Records provided:
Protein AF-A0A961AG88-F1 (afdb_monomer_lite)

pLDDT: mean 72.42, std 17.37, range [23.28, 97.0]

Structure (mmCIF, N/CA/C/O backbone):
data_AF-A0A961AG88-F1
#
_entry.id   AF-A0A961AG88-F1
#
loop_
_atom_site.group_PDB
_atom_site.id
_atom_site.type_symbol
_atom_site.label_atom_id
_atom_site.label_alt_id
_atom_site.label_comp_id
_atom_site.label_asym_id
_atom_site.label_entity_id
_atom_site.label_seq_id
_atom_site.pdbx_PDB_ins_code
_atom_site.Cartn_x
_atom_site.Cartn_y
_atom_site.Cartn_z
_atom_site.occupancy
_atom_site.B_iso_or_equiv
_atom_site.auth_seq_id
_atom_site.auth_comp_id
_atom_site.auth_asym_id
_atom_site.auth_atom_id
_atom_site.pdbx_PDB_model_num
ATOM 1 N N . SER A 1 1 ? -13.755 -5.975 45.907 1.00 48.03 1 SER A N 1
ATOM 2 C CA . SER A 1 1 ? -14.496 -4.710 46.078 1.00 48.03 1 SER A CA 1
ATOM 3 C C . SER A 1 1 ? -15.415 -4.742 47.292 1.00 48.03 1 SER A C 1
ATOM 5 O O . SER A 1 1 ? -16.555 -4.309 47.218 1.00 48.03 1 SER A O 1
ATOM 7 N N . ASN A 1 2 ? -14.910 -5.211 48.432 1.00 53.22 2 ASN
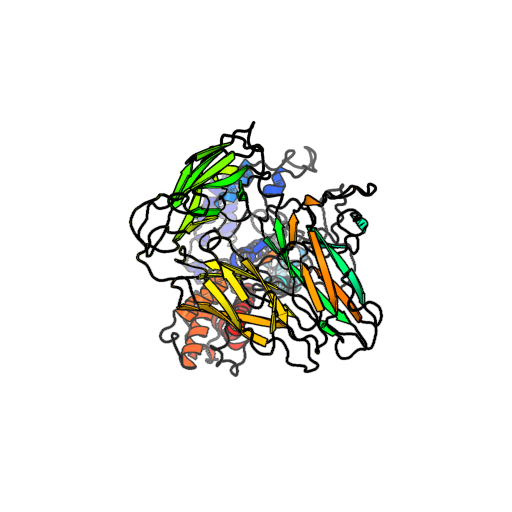 A N 1
ATOM 8 C CA . ASN A 1 2 ? -15.678 -5.271 49.670 1.00 53.22 2 ASN A CA 1
ATOM 9 C C . ASN A 1 2 ? -14.879 -4.540 50.759 1.00 53.22 2 ASN A C 1
ATOM 11 O O . ASN A 1 2 ? -14.230 -5.205 51.568 1.00 53.22 2 ASN A O 1
ATOM 15 N N . PRO A 1 3 ? -14.762 -3.196 50.687 1.00 64.69 3 PRO A N 1
ATOM 16 C CA . PRO A 1 3 ? -14.126 -2.444 51.763 1.00 64.69 3 PRO A CA 1
ATOM 17 C C . PRO A 1 3 ? -14.855 -2.747 53.069 1.00 64.69 3 PRO A C 1
ATOM 19 O O . PRO A 1 3 ? -16.078 -2.906 53.063 1.00 64.69 3 PRO A O 1
ATOM 22 N N . SER A 1 4 ? -14.133 -2.831 54.187 1.00 71.94 4 SER A N 1
ATOM 23 C CA . SER A 1 4 ? -14.816 -3.060 55.455 1.00 71.94 4 SER A CA 1
ATOM 24 C C . SER A 1 4 ? -15.794 -1.911 55.730 1.00 71.94 4 SER A C 1
ATOM 26 O O . SER A 1 4 ? -15.588 -0.768 55.301 1.00 71.94 4 SER A O 1
ATOM 28 N N . ALA A 1 5 ? -16.848 -2.182 56.501 1.00 74.38 5 ALA A N 1
ATOM 29 C CA . ALA A 1 5 ? -17.736 -1.122 56.976 1.00 74.38 5 ALA A CA 1
ATOM 30 C C . ALA A 1 5 ? -16.952 -0.006 57.703 1.00 74.38 5 ALA A C 1
ATOM 32 O O . ALA A 1 5 ? -17.310 1.167 57.615 1.00 74.38 5 ALA A O 1
ATOM 33 N N . GLY A 1 6 ? -15.834 -0.356 58.355 1.00 79.75 6 GLY A N 1
ATOM 34 C CA . GLY A 1 6 ? -14.929 0.600 58.986 1.00 79.75 6 GLY A CA 1
ATOM 35 C C . GLY A 1 6 ? -14.221 1.517 57.985 1.00 79.75 6 GLY A C 1
ATOM 36 O O . GLY A 1 6 ? -14.134 2.718 58.235 1.00 79.75 6 GLY A O 1
ATOM 37 N N . TYR A 1 7 ? -13.750 0.988 56.853 1.00 81.06 7 TYR A N 1
ATOM 38 C CA . TYR A 1 7 ? -13.145 1.785 55.780 1.00 81.06 7 TYR A CA 1
ATOM 39 C C . TYR A 1 7 ? -14.138 2.793 55.200 1.00 81.06 7 TYR A C 1
ATOM 41 O O . TYR A 1 7 ? -13.842 3.986 55.119 1.00 81.06 7 TYR A O 1
ATOM 49 N N . LEU A 1 8 ? -15.343 2.328 54.851 1.00 81.25 8 LEU A N 1
ATOM 50 C CA . LEU A 1 8 ? -16.390 3.192 54.300 1.00 81.25 8 LEU A CA 1
ATOM 51 C C . LEU A 1 8 ? -16.777 4.302 55.279 1.00 81.25 8 LEU A C 1
ATOM 53 O O . LEU A 1 8 ? -16.873 5.461 54.877 1.00 81.25 8 LEU A O 1
ATOM 57 N N . TYR A 1 9 ? -16.926 3.964 56.563 1.00 87.81 9 TYR A N 1
ATOM 58 C CA . TYR A 1 9 ? -17.217 4.938 57.610 1.00 87.81 9 TYR A CA 1
ATOM 59 C C . TYR A 1 9 ? -16.157 6.047 57.657 1.00 87.81 9 TYR A C 1
ATOM 61 O O . TYR A 1 9 ? -16.510 7.222 57.563 1.00 87.81 9 TYR A O 1
ATOM 69 N N . ARG A 1 10 ? -14.863 5.699 57.707 1.00 92.88 10 ARG A N 1
ATOM 70 C CA . ARG A 1 10 ? -13.766 6.683 57.782 1.00 92.88 10 ARG A CA 1
ATOM 71 C C . ARG A 1 10 ? -13.736 7.625 56.576 1.00 92.88 10 ARG A C 1
ATOM 73 O O . ARG A 1 10 ? -13.651 8.836 56.761 1.00 92.88 10 ARG A O 1
ATOM 80 N N . VAL A 1 11 ? -13.871 7.093 55.360 1.00 90.38 11 VAL A N 1
ATOM 81 C CA . VAL A 1 11 ? -13.905 7.908 54.131 1.00 90.38 11 VAL A CA 1
ATOM 82 C C . VAL A 1 11 ? -15.136 8.821 54.102 1.00 90.38 11 VAL A C 1
ATOM 84 O O . VAL A 1 11 ? -15.022 10.006 53.780 1.00 90.38 11 VAL A O 1
ATOM 87 N N . SER A 1 12 ? -16.308 8.294 54.471 1.00 89.06 12 SER A N 1
ATOM 88 C CA . SER A 1 12 ? -17.557 9.065 54.497 1.00 89.06 12 SER A CA 1
ATOM 89 C C . SER A 1 12 ? -17.539 10.188 55.540 1.00 89.06 12 SER A C 1
ATOM 91 O O . SER A 1 12 ? -18.032 11.286 55.275 1.00 89.06 12 SER A O 1
ATOM 93 N N . GLU A 1 13 ? -16.901 9.958 56.690 1.00 95.06 13 GLU A N 1
ATOM 94 C CA . GLU A 1 13 ? -16.718 10.978 57.717 1.00 95.06 13 GLU A CA 1
ATOM 95 C C . GLU A 1 13 ? -15.782 12.089 57.240 1.00 95.06 13 GLU A C 1
ATOM 97 O O . GLU A 1 13 ? -16.112 13.259 57.416 1.00 95.06 13 GLU A O 1
ATOM 102 N N . THR A 1 14 ? -14.682 11.772 56.543 1.00 94.88 14 THR A N 1
ATOM 103 C CA . THR A 1 14 ? -13.840 12.809 55.921 1.00 94.88 14 THR A CA 1
ATOM 104 C C . THR A 1 14 ? -14.620 13.624 54.891 1.00 94.88 14 THR A C 1
ATOM 106 O O . THR A 1 14 ? -14.507 14.848 54.876 1.00 94.88 14 THR A O 1
ATOM 109 N N . PHE A 1 15 ? -15.459 12.990 54.064 1.00 92.25 15 PHE A N 1
ATOM 110 C CA . PHE A 1 15 ? -16.312 13.710 53.112 1.00 92.25 15 PHE A CA 1
ATOM 111 C C . PHE A 1 15 ? -17.271 14.678 53.821 1.00 92.25 15 PHE A C 1
ATOM 113 O O . PHE A 1 15 ? -17.354 15.845 53.437 1.00 92.25 15 PHE A O 1
ATOM 120 N N . ARG A 1 16 ? -17.948 14.232 54.888 1.00 93.50 16 ARG A N 1
ATOM 121 C CA . ARG A 1 16 ? -18.853 15.084 55.680 1.00 93.50 16 ARG A CA 1
ATOM 122 C C . ARG A 1 16 ? -18.123 16.224 56.385 1.00 93.50 16 ARG A C 1
ATOM 124 O O . ARG A 1 16 ? -18.576 17.361 56.316 1.00 93.50 16 ARG A O 1
ATOM 131 N N . GLN A 1 17 ? -17.022 15.928 57.070 1.00 95.50 17 GLN A N 1
ATOM 132 C CA . GLN A 1 17 ? -16.299 16.899 57.899 1.00 95.50 17 GLN A CA 1
ATOM 133 C C . GLN A 1 17 ? -15.582 17.959 57.059 1.00 95.50 17 GLN A C 1
ATOM 135 O O . GLN A 1 17 ? -15.515 19.117 57.459 1.00 95.50 17 GLN A O 1
ATOM 140 N N . SER A 1 18 ? -15.100 17.579 55.875 1.00 94.31 18 SER A N 1
ATOM 141 C CA . SER A 1 18 ? -14.437 18.492 54.938 1.00 94.31 18 SER A CA 1
ATOM 142 C C . SER A 1 18 ? -15.403 19.237 54.010 1.00 94.31 18 SER A C 1
ATOM 144 O O . SER A 1 18 ? -14.960 19.992 53.144 1.00 94.31 18 SER A O 1
ATOM 146 N N . ASN A 1 19 ? -16.715 19.011 54.157 1.00 92.31 19 ASN A N 1
ATOM 147 C CA . ASN A 1 19 ? -17.754 19.518 53.261 1.00 92.31 19 ASN A CA 1
ATOM 148 C C . ASN A 1 19 ? -17.472 19.200 51.775 1.00 92.31 19 ASN A C 1
ATOM 150 O O . ASN A 1 19 ? -17.634 20.046 50.897 1.00 92.31 19 ASN A O 1
ATOM 154 N N . GLY A 1 20 ? -17.008 17.977 51.501 1.00 86.19 20 GLY A N 1
ATOM 155 C CA . GLY A 1 20 ? -16.732 17.493 50.149 1.00 86.19 20 GLY A CA 1
ATOM 156 C C . GLY A 1 20 ? -15.387 17.923 49.554 1.00 86.19 20 GLY A C 1
ATOM 157 O O . GLY A 1 20 ? -15.240 17.896 48.332 1.00 86.19 20 GLY A O 1
ATOM 158 N N . ASN A 1 21 ? -14.389 18.297 50.367 1.00 94.44 21 ASN A N 1
ATOM 159 C CA . ASN A 1 21 ? -13.051 18.594 49.850 1.00 94.44 21 ASN A CA 1
ATOM 160 C C . ASN A 1 21 ? -12.413 17.335 49.239 1.00 94.44 21 ASN A C 1
ATOM 162 O O . ASN A 1 21 ? -11.932 16.442 49.941 1.00 94.44 21 ASN A O 1
ATOM 166 N N . LEU A 1 22 ? -12.365 17.285 47.907 1.00 85.44 22 LEU A N 1
ATOM 167 C CA . LEU A 1 22 ? -11.886 16.117 47.168 1.00 85.44 22 LEU A CA 1
ATOM 168 C C . LEU A 1 22 ? -10.435 15.749 47.490 1.00 85.44 22 LEU A C 1
ATOM 170 O O . LEU A 1 22 ? -10.106 14.568 47.476 1.00 85.44 22 LEU A O 1
ATOM 174 N N . GLY A 1 23 ? -9.577 16.719 47.818 1.00 88.56 23 GLY A N 1
ATOM 175 C CA . GLY A 1 23 ? -8.185 16.455 48.181 1.00 88.56 23 GLY A CA 1
ATOM 176 C C . GLY A 1 23 ? -8.052 15.709 49.510 1.00 88.56 23 GLY A C 1
ATOM 177 O O . GLY A 1 23 ? -7.218 14.811 49.635 1.00 88.56 23 GLY A O 1
ATOM 178 N N . GLU A 1 24 ? -8.887 16.039 50.496 1.00 89.06 24 GLU A N 1
ATOM 179 C CA . GLU A 1 24 ? -8.915 15.338 51.786 1.00 89.06 24 GLU A CA 1
ATOM 180 C C . GLU A 1 24 ? -9.569 13.964 51.671 1.00 89.06 24 GLU A C 1
ATOM 182 O O . GLU A 1 24 ? -9.057 12.989 52.219 1.00 89.06 24 GLU A O 1
ATOM 187 N N . VAL A 1 25 ? -10.635 13.861 50.879 1.00 89.44 25 VAL A N 1
ATOM 188 C CA . VAL A 1 25 ? -11.312 12.589 50.601 1.00 89.44 25 VAL A CA 1
ATOM 189 C C . VAL A 1 25 ? -10.383 11.629 49.855 1.00 89.44 25 VAL A C 1
ATOM 191 O O . VAL A 1 25 ? -10.290 10.463 50.230 1.00 89.44 25 VAL A O 1
ATOM 194 N N . LEU A 1 26 ? -9.619 12.107 48.863 1.00 87.12 26 LEU A N 1
ATOM 195 C CA . LEU A 1 26 ? -8.619 11.281 48.176 1.00 87.12 26 LEU A CA 1
ATOM 196 C C . LEU A 1 26 ? -7.548 10.773 49.145 1.00 87.12 26 LEU A C 1
ATOM 198 O O . LEU A 1 26 ? -7.159 9.608 49.080 1.00 87.12 26 LEU A O 1
ATOM 202 N N . LYS A 1 27 ? -7.073 11.633 50.055 1.00 88.50 27 LYS A N 1
ATOM 203 C CA . LYS A 1 27 ? -6.107 11.234 51.085 1.00 88.50 27 LYS A CA 1
ATOM 204 C C . LYS A 1 27 ? -6.699 10.180 52.014 1.00 88.50 27 LYS A C 1
ATOM 206 O O . LYS A 1 27 ? -6.023 9.193 52.272 1.00 88.50 27 LYS A O 1
ATOM 211 N N . ALA A 1 28 ? -7.940 10.346 52.467 1.00 90.69 28 ALA A N 1
ATOM 212 C CA . ALA A 1 28 ? -8.614 9.352 53.298 1.00 90.69 28 ALA A CA 1
ATOM 213 C C . ALA A 1 28 ? -8.752 8.004 52.577 1.00 90.69 28 ALA A C 1
ATOM 215 O O . ALA A 1 28 ? -8.484 6.972 53.174 1.00 90.69 28 ALA A O 1
ATOM 216 N N . ILE A 1 29 ? -9.076 8.007 51.282 1.00 83.69 29 ILE A N 1
ATOM 217 C CA . ILE A 1 29 ? -9.180 6.791 50.462 1.00 83.69 29 ILE A CA 1
ATOM 218 C C . ILE A 1 29 ? -7.825 6.083 50.318 1.00 83.69 29 ILE A C 1
ATOM 220 O O . ILE A 1 29 ? -7.751 4.868 50.503 1.00 83.69 29 ILE A O 1
ATOM 224 N N . LEU A 1 30 ? -6.773 6.827 49.957 1.00 85.69 30 LEU A N 1
ATOM 225 C CA . LEU A 1 30 ? -5.467 6.274 49.568 1.00 85.69 30 LEU A CA 1
ATOM 226 C C . LEU A 1 30 ? -4.540 5.990 50.753 1.00 85.69 30 LEU A C 1
ATOM 228 O O . LEU A 1 30 ? -3.652 5.144 50.652 1.00 85.69 30 LEU A O 1
ATOM 232 N N . LEU A 1 31 ? -4.699 6.722 51.857 1.00 87.62 31 LEU A N 1
ATOM 233 C CA . LEU A 1 31 ? -3.831 6.614 53.031 1.00 87.62 31 LEU A CA 1
ATOM 234 C C . LEU A 1 31 ? -4.418 5.749 54.146 1.00 87.62 31 LEU A C 1
ATOM 236 O O . LEU A 1 31 ? -3.722 5.518 55.137 1.00 87.62 31 LEU A O 1
ATOM 240 N N . ASP A 1 32 ? -5.642 5.249 53.978 1.00 88.56 32 ASP A N 1
ATOM 241 C CA . ASP A 1 32 ? -6.254 4.315 54.915 1.00 88.56 32 ASP A CA 1
ATOM 242 C C . ASP A 1 32 ? -5.397 3.054 55.095 1.00 88.56 32 ASP A C 1
ATOM 244 O O . ASP A 1 32 ? -4.801 2.535 54.144 1.00 88.56 32 ASP A O 1
ATOM 248 N N . TYR A 1 33 ? -5.351 2.529 56.318 1.00 83.44 33 TYR A N 1
ATOM 249 C CA . TYR A 1 33 ? -4.552 1.344 56.612 1.00 83.44 33 TYR A CA 1
ATOM 250 C C . TYR A 1 33 ? -5.040 0.110 55.839 1.00 83.44 33 TYR A C 1
ATOM 252 O O . TYR A 1 33 ? -4.214 -0.713 55.450 1.00 83.44 33 TYR A O 1
ATOM 260 N N . GLU A 1 34 ? -6.346 -0.021 55.570 1.00 77.75 34 GLU A N 1
ATOM 261 C CA . GLU A 1 34 ? -6.880 -1.135 54.776 1.00 77.75 34 GLU A CA 1
ATOM 262 C C . GLU A 1 34 ? -6.455 -1.029 53.313 1.00 77.75 34 GLU A C 1
ATOM 264 O O . GLU A 1 34 ? -6.118 -2.040 52.703 1.00 77.75 34 GLU A O 1
ATOM 269 N N . ALA A 1 35 ? -6.387 0.192 52.769 1.00 72.94 35 ALA A N 1
ATOM 270 C CA . ALA A 1 35 ? -5.930 0.435 51.402 1.00 72.94 35 ALA A CA 1
ATOM 271 C C . ALA A 1 35 ? -4.419 0.194 51.219 1.00 72.94 35 ALA A C 1
ATOM 273 O O . ALA A 1 35 ? -3.967 -0.057 50.104 1.00 72.94 35 ALA A O 1
ATOM 274 N N . ARG A 1 36 ? -3.629 0.267 52.300 1.00 75.25 36 ARG A N 1
ATOM 275 C CA . ARG A 1 36 ? -2.157 0.173 52.264 1.00 75.25 36 ARG A CA 1
ATOM 276 C C . ARG A 1 36 ? -1.581 -1.116 52.851 1.00 75.25 36 ARG A C 1
ATOM 278 O O . ARG A 1 36 ? -0.367 -1.317 52.796 1.00 75.25 36 ARG A O 1
ATOM 285 N N . SER A 1 37 ? -2.408 -1.972 53.441 1.00 72.56 37 SER A N 1
ATOM 286 C CA . SER A 1 37 ? -1.944 -3.185 54.115 1.00 72.56 37 SER A CA 1
ATOM 287 C C . SER A 1 37 ? -1.631 -4.301 53.119 1.00 72.56 37 SER A C 1
ATOM 289 O O . SER A 1 37 ? -2.529 -4.905 52.537 1.00 72.56 37 SER A O 1
ATOM 291 N N . LEU A 1 38 ? -0.343 -4.632 52.987 1.00 59.12 38 LEU A N 1
ATOM 292 C CA . LEU A 1 38 ? 0.123 -5.779 52.197 1.00 59.12 38 LEU A CA 1
ATOM 293 C C . LEU A 1 38 ? -0.358 -7.115 52.778 1.00 59.12 38 LEU A C 1
ATOM 295 O O . LEU A 1 38 ? -0.675 -8.035 52.036 1.00 59.12 38 LEU A O 1
ATOM 299 N N . VAL A 1 39 ? -0.493 -7.203 54.106 1.00 60.62 39 VAL A N 1
ATOM 300 C CA . VAL A 1 39 ? -1.014 -8.404 54.773 1.00 60.62 39 VAL A CA 1
ATOM 301 C C . VAL A 1 39 ? -2.475 -8.630 54.394 1.00 60.62 39 VAL A C 1
ATOM 303 O O . VAL A 1 39 ? -2.836 -9.754 54.065 1.00 60.62 39 VAL A O 1
ATOM 306 N N . LEU A 1 40 ? -3.309 -7.584 54.376 1.00 62.06 40 LEU A N 1
ATOM 307 C CA . LEU A 1 40 ? -4.697 -7.700 53.908 1.00 62.06 40 LEU A CA 1
ATOM 308 C C . LEU A 1 40 ? -4.757 -7.978 52.398 1.00 62.06 40 LEU A C 1
ATOM 310 O O . LEU A 1 40 ? -5.582 -8.775 51.966 1.00 62.06 40 LEU A O 1
ATOM 314 N N . ALA A 1 41 ? -3.847 -7.397 51.610 1.00 54.06 41 ALA A N 1
ATOM 315 C CA . ALA A 1 41 ? -3.756 -7.633 50.169 1.00 54.06 41 ALA A CA 1
ATOM 316 C C . ALA A 1 41 ? -3.365 -9.079 49.789 1.00 54.06 41 ALA A C 1
ATOM 318 O O . ALA A 1 41 ? -3.823 -9.565 48.753 1.00 54.06 41 ALA A O 1
ATOM 319 N N . ASP A 1 42 ? -2.552 -9.758 50.607 1.00 50.44 42 ASP A N 1
ATOM 320 C CA . ASP A 1 42 ? -2.034 -11.108 50.328 1.00 50.44 42 ASP A CA 1
ATOM 321 C C . ASP A 1 42 ? -2.794 -12.241 51.045 1.00 50.44 42 ASP A C 1
ATOM 323 O O . ASP A 1 42 ? -2.814 -13.368 50.552 1.00 50.44 42 ASP A O 1
ATOM 327 N N . SER A 1 43 ? -3.431 -11.980 52.194 1.00 52.84 43 SER A N 1
ATOM 328 C CA . SER A 1 43 ? -4.083 -13.026 53.011 1.00 52.84 43 SER A CA 1
ATOM 329 C C . SER A 1 43 ? -5.552 -13.294 52.671 1.00 52.84 43 SER A C 1
ATOM 331 O O . SER A 1 43 ? -6.104 -14.314 53.086 1.00 52.84 43 SER A O 1
ATOM 333 N N . ALA A 1 44 ? -6.193 -12.429 51.888 1.00 52.91 44 ALA A N 1
ATOM 334 C CA . ALA A 1 44 ? -7.579 -12.599 51.485 1.00 52.91 44 ALA A CA 1
ATOM 335 C C . ALA A 1 44 ? -7.670 -12.929 49.991 1.00 52.91 44 ALA A C 1
ATOM 337 O O . ALA A 1 44 ? -7.483 -12.090 49.111 1.00 52.91 44 ALA A O 1
ATOM 338 N N . VAL A 1 45 ? -8.035 -14.181 49.709 1.00 45.69 45 VAL A N 1
ATOM 339 C CA . VAL A 1 45 ? -8.207 -14.797 48.375 1.00 45.69 45 VAL A CA 1
ATOM 340 C C . VAL A 1 45 ? -9.346 -14.150 47.543 1.00 45.69 45 VAL A C 1
ATOM 342 O O . VAL A 1 45 ? -9.804 -14.708 46.555 1.00 45.69 45 VAL A O 1
ATOM 345 N N . GLY A 1 46 ? -9.828 -12.958 47.907 1.00 49.31 46 GLY A N 1
ATOM 346 C CA . GLY A 1 46 ? -11.011 -12.305 47.330 1.00 49.31 46 GLY A CA 1
ATOM 347 C C . GLY A 1 46 ? -10.800 -10.848 46.917 1.00 49.31 46 GLY A C 1
ATOM 348 O O . GLY A 1 46 ? -11.762 -10.081 46.843 1.00 49.31 46 GLY A O 1
ATOM 349 N N . HIS A 1 47 ? -9.558 -10.410 46.711 1.00 51.50 47 HIS A N 1
ATOM 350 C CA . HIS A 1 47 ? -9.264 -9.015 46.386 1.00 51.50 47 HIS A CA 1
ATOM 351 C C . HIS A 1 47 ? -8.823 -8.853 44.935 1.00 51.50 47 HIS A C 1
ATOM 353 O O . HIS A 1 47 ? -7.663 -9.001 44.558 1.00 51.50 47 HIS A O 1
ATOM 359 N N . GLY A 1 48 ? -9.811 -8.513 44.123 1.00 52.91 48 GLY A N 1
ATOM 360 C CA . GLY A 1 48 ? -9.672 -7.904 42.815 1.00 52.91 48 GLY A CA 1
ATOM 361 C C . GLY A 1 48 ? -10.948 -7.118 42.549 1.00 52.91 48 GLY A C 1
ATOM 362 O O . GLY A 1 48 ? -12.016 -7.481 43.051 1.00 52.91 48 GLY A O 1
ATOM 363 N N . ARG A 1 49 ? -10.849 -6.005 41.829 1.00 63.66 49 ARG A N 1
ATOM 364 C CA . ARG A 1 49 ? -12.037 -5.402 41.220 1.00 63.66 49 ARG A CA 1
ATOM 365 C C . ARG A 1 49 ? -12.144 -5.976 39.820 1.00 63.66 49 ARG A C 1
ATOM 367 O O . ARG A 1 49 ? -11.119 -6.244 39.188 1.00 63.66 49 ARG A O 1
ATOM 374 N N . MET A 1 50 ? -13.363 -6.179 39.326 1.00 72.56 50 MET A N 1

Exercise description: There is a run of lines above from the one with "ATOM 215 O O" to the one with "ATOM 225 C CA"; print exactly that run, both ends included, and nothing else.

Response:
ATOM 215 O O . ALA A 1 28 ? -8.484 6.972 53.174 1.00 90.69 28 ALA A O 1
ATOM 216 N N . ILE A 1 29 ? -9.076 8.007 51.282 1.00 83.69 29 ILE A N 1
ATOM 217 C CA . ILE A 1 29 ? -9.180 6.791 50.462 1.00 83.69 29 ILE A CA 1
ATOM 218 C C . ILE A 1 29 ? -7.825 6.083 50.318 1.00 83.69 29 ILE A C 1
ATOM 220 O O . ILE A 1 29 ? -7.751 4.868 50.503 1.00 83.69 29 ILE A O 1
ATOM 224 N N . LEU A 1 30 ? -6.773 6.827 49.957 1.00 85.69 30 LEU A N 1
ATOM 225 C CA . LEU A 1 30 ? -5.467 6.274 49.568 1.00 85.69 30 LEU A CA 1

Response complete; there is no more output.